■ MATERIAL FOR THIS EXERCISE ■
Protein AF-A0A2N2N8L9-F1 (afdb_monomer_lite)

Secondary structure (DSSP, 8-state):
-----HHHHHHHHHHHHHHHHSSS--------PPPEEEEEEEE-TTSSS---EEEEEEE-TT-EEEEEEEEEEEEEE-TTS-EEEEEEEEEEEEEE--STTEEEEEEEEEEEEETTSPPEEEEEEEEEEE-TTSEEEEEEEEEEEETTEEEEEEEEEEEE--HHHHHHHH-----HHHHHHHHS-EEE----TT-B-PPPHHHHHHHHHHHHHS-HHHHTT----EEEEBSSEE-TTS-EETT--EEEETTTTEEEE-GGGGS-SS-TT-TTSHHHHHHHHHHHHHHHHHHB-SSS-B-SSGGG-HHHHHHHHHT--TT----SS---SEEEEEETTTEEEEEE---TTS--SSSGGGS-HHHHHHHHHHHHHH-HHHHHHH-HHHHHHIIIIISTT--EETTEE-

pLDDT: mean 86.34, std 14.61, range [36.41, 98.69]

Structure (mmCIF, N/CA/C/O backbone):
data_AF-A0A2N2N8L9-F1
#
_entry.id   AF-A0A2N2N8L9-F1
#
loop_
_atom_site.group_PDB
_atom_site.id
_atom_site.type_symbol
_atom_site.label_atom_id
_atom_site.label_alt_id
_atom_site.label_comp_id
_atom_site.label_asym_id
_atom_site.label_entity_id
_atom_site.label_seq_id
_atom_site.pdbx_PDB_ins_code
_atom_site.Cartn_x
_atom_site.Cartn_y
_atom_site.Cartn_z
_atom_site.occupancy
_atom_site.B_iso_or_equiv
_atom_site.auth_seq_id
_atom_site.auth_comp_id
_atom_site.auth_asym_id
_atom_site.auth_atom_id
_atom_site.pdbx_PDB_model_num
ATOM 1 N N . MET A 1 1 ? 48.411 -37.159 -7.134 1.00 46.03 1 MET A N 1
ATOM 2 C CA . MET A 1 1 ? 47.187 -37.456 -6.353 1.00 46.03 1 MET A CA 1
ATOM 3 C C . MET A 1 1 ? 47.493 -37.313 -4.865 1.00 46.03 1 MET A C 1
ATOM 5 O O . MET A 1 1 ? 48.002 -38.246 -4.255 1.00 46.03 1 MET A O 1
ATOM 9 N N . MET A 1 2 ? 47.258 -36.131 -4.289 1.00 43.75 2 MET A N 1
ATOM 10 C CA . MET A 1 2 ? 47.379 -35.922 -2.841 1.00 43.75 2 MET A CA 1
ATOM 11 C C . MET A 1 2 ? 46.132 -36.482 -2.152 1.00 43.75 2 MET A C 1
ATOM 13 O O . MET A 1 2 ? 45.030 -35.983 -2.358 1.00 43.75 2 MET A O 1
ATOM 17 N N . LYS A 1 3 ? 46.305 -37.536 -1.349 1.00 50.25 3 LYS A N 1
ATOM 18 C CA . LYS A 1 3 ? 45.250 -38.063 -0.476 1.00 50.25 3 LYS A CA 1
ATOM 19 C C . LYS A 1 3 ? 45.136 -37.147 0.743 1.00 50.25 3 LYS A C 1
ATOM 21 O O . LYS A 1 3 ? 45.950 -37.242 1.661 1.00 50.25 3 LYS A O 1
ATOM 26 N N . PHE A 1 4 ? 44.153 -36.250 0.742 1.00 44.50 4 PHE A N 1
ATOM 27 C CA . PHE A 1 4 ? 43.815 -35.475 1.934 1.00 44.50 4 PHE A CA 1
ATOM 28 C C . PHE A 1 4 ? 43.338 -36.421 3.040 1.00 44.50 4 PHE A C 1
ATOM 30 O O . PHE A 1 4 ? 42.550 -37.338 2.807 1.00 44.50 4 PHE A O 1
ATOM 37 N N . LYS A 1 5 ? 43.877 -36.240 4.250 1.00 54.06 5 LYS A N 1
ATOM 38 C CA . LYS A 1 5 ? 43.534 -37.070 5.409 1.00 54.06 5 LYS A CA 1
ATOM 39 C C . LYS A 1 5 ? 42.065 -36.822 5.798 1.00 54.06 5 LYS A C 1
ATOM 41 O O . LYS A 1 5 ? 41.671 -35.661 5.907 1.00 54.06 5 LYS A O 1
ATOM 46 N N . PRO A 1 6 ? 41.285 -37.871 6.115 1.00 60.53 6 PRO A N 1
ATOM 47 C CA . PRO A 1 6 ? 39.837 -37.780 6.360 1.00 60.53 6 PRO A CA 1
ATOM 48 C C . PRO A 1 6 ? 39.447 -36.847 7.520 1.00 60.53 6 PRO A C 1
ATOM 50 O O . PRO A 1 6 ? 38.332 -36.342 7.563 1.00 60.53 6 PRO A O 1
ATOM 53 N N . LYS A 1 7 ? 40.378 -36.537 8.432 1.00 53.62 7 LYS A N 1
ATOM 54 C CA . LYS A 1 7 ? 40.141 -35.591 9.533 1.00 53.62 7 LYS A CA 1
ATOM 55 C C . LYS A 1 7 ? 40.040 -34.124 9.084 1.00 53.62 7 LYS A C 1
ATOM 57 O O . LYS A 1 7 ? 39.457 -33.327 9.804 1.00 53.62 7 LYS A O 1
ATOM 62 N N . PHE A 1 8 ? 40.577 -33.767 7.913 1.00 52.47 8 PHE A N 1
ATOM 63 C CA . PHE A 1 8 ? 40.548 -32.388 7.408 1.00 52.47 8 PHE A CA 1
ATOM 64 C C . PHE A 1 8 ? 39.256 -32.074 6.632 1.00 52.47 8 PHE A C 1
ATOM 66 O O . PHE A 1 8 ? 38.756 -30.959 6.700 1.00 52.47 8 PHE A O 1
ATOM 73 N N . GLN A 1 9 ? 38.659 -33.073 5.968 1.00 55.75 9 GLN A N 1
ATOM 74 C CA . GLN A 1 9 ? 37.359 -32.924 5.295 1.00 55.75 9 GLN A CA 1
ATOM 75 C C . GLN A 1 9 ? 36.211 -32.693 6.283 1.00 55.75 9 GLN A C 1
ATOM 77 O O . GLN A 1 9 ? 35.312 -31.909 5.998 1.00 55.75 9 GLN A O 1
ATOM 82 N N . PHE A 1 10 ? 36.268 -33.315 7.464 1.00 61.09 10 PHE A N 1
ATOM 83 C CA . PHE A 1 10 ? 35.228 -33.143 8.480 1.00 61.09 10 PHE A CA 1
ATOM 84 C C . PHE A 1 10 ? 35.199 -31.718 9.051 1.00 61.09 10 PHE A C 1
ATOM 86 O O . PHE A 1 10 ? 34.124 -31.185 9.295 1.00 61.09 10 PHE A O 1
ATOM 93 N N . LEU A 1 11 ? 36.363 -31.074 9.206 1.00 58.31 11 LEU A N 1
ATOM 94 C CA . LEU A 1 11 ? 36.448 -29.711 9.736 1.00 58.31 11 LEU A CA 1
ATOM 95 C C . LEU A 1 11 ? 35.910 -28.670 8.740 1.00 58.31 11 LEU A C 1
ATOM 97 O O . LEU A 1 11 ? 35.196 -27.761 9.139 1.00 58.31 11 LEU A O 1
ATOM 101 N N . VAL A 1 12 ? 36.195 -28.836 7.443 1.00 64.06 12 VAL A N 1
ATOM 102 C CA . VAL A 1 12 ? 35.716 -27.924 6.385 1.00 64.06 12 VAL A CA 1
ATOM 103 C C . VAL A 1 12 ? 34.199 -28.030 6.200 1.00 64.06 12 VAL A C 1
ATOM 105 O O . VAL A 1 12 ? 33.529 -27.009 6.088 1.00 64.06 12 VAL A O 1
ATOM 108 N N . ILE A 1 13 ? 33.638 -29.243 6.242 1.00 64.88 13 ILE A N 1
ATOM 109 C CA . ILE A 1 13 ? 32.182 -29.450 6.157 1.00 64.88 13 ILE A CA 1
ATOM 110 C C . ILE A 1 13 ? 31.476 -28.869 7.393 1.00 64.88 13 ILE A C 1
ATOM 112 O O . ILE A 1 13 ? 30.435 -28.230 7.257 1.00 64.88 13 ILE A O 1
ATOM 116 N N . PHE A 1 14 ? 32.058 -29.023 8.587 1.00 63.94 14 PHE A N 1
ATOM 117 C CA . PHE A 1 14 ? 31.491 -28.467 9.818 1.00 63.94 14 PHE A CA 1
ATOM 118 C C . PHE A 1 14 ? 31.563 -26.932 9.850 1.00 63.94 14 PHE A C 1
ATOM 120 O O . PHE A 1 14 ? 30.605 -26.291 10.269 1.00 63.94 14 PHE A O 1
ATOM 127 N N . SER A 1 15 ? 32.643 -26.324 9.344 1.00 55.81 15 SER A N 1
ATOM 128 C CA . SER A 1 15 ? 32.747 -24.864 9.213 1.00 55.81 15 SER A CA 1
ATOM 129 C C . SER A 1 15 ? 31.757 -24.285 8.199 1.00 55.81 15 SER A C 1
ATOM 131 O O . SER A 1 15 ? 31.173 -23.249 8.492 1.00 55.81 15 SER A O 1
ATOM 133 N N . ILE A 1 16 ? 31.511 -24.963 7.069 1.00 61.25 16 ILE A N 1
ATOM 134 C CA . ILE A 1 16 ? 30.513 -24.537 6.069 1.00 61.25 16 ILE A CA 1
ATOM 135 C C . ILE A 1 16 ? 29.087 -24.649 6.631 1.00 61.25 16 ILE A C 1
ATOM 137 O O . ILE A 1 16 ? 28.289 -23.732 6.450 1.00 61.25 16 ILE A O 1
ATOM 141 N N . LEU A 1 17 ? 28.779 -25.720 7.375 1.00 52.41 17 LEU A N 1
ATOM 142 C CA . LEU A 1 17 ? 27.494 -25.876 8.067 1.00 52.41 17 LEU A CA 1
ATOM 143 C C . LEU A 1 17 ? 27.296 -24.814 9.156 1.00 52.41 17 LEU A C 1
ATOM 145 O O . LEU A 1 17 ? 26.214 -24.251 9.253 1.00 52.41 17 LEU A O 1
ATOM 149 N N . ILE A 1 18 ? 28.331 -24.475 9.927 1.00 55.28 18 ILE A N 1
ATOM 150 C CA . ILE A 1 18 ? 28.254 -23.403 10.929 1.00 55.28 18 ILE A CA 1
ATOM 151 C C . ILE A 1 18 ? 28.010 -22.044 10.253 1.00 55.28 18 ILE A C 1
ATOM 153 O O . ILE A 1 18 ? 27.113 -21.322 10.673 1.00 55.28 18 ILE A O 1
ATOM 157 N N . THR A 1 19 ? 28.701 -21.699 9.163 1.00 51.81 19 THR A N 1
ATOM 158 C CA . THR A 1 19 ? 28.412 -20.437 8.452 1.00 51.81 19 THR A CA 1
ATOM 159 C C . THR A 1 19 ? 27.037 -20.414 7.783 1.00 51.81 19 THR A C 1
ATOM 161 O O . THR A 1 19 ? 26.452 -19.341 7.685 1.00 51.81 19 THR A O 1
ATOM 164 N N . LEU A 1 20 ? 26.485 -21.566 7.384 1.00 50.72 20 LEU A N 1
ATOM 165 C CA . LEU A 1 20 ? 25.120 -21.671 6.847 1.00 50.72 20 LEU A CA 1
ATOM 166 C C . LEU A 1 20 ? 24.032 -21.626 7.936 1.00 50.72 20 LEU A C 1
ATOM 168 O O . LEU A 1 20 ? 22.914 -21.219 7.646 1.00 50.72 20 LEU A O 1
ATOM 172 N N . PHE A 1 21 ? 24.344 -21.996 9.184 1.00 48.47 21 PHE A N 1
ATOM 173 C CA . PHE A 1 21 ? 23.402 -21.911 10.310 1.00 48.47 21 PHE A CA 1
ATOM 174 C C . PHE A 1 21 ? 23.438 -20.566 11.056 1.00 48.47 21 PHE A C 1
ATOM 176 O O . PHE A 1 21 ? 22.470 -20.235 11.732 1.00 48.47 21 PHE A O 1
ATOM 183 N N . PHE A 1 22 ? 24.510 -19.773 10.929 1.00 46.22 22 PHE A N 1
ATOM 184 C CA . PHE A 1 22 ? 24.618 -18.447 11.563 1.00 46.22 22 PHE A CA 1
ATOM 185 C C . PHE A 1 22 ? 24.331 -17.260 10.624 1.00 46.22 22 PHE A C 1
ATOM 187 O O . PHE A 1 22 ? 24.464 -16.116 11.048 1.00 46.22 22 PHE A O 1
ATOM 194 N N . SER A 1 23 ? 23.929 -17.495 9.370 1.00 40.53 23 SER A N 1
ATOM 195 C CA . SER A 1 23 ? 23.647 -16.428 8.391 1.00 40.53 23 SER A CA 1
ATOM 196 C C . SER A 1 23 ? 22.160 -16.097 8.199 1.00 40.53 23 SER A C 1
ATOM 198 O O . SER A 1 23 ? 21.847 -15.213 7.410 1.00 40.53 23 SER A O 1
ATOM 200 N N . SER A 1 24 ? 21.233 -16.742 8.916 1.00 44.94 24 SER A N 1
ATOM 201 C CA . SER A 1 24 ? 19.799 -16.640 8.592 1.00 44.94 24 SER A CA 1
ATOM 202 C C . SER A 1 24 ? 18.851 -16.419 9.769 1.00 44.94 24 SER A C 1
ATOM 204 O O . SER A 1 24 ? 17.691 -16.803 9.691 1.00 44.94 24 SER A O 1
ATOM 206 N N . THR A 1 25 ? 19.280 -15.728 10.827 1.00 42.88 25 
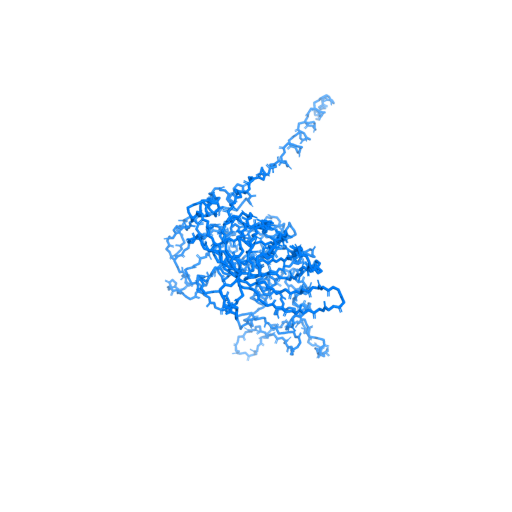THR A N 1
ATOM 207 C CA . THR A 1 25 ? 18.325 -15.093 11.751 1.00 42.88 25 THR A CA 1
ATOM 208 C C . THR A 1 25 ? 18.885 -13.784 12.297 1.00 42.88 25 THR A C 1
ATOM 210 O O . THR A 1 25 ? 19.207 -13.676 13.482 1.00 42.88 25 THR A O 1
ATOM 213 N N . ASN A 1 26 ? 18.939 -12.746 11.459 1.00 36.41 26 ASN A N 1
ATOM 214 C CA . ASN A 1 26 ? 18.601 -11.434 11.997 1.00 36.41 26 ASN A 
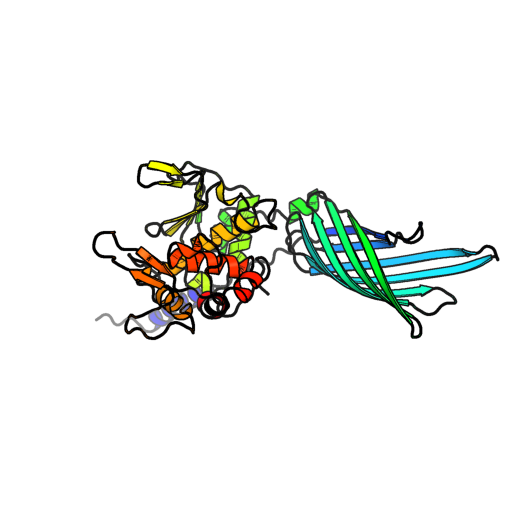CA 1
ATOM 215 C C . ASN A 1 26 ? 17.116 -11.532 12.352 1.00 36.41 26 ASN A C 1
ATOM 217 O O . ASN A 1 26 ? 16.252 -11.316 11.509 1.00 36.41 26 ASN A O 1
ATOM 221 N N . LEU A 1 27 ? 16.819 -11.963 13.583 1.00 39.00 27 LEU A N 1
ATOM 222 C CA . LEU A 1 27 ? 15.544 -11.619 14.185 1.00 39.00 27 LEU A CA 1
ATOM 223 C C . LEU A 1 27 ? 15.535 -10.095 14.151 1.00 39.00 27 LEU A C 1
ATOM 225 O O . LEU A 1 27 ? 16.258 -9.456 14.917 1.00 39.00 27 LEU A O 1
ATOM 229 N N . VAL A 1 28 ? 14.785 -9.527 13.208 1.00 38.78 28 VAL A N 1
ATOM 230 C CA . VAL A 1 28 ? 14.331 -8.150 13.310 1.00 38.78 28 VAL A CA 1
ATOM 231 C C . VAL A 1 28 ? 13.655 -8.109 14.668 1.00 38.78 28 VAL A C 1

■ ACTION ITEM ■
From the records above, copy out the line with "ATOM 117 C CA", the line with "ATOM 150 C CA", and every line between them, word for word.

■ RESPONSE ■
ATOM 117 C CA . PHE A 1 14 ? 31.491 -28.467 9.818 1.00 63.94 14 PHE A CA 1
ATOM 118 C C . PHE A 1 14 ? 31.563 -26.932 9.850 1.00 63.94 14 PHE A C 1
ATOM 120 O O . PHE A 1 14 ? 30.605 -26.291 10.269 1.00 63.94 14 PHE A O 1
ATOM 127 N N . SER A 1 15 ? 32.643 -26.324 9.344 1.00 55.81 15 SER A N 1
ATOM 128 C CA . SER A 1 15 ? 32.747 -24.864 9.213 1.00 55.81 15 SER A CA 1
ATOM 129 C C . SER A 1 15 ? 31.757 -24.285 8.199 1.00 55.81 15 SER A C 1
ATOM 131 O O . SER A 1 15 ? 31.173 -23.249 8.492 1.00 55.81 15 SER A O 1
ATOM 133 N N . ILE A 1 16 ? 31.511 -24.963 7.069 1.00 61.25 16 ILE A N 1
ATOM 134 C CA . ILE A 1 16 ? 30.513 -24.537 6.069 1.00 61.25 16 ILE A CA 1
ATOM 135 C C . ILE A 1 16 ? 29.087 -24.649 6.631 1.00 61.25 16 ILE A C 1
ATOM 137 O O . ILE A 1 16 ? 28.289 -23.732 6.450 1.00 61.25 16 ILE A O 1
ATOM 141 N N . LEU A 1 17 ? 28.779 -25.720 7.375 1.00 52.41 17 LEU A N 1
ATOM 142 C CA . LEU A 1 17 ? 27.494 -25.876 8.067 1.00 52.41 17 LEU A CA 1
ATOM 143 C C . LEU A 1 17 ? 27.296 -24.814 9.156 1.00 52.41 17 LEU A C 1
ATOM 145 O O . LEU A 1 17 ? 26.214 -24.251 9.253 1.00 52.41 17 LEU A O 1
ATOM 149 N N . ILE A 1 18 ? 28.331 -24.475 9.927 1.00 55.28 18 ILE A N 1
ATOM 150 C CA . ILE A 1 18 ? 28.254 -23.403 10.929 1.00 55.28 18 ILE A CA 1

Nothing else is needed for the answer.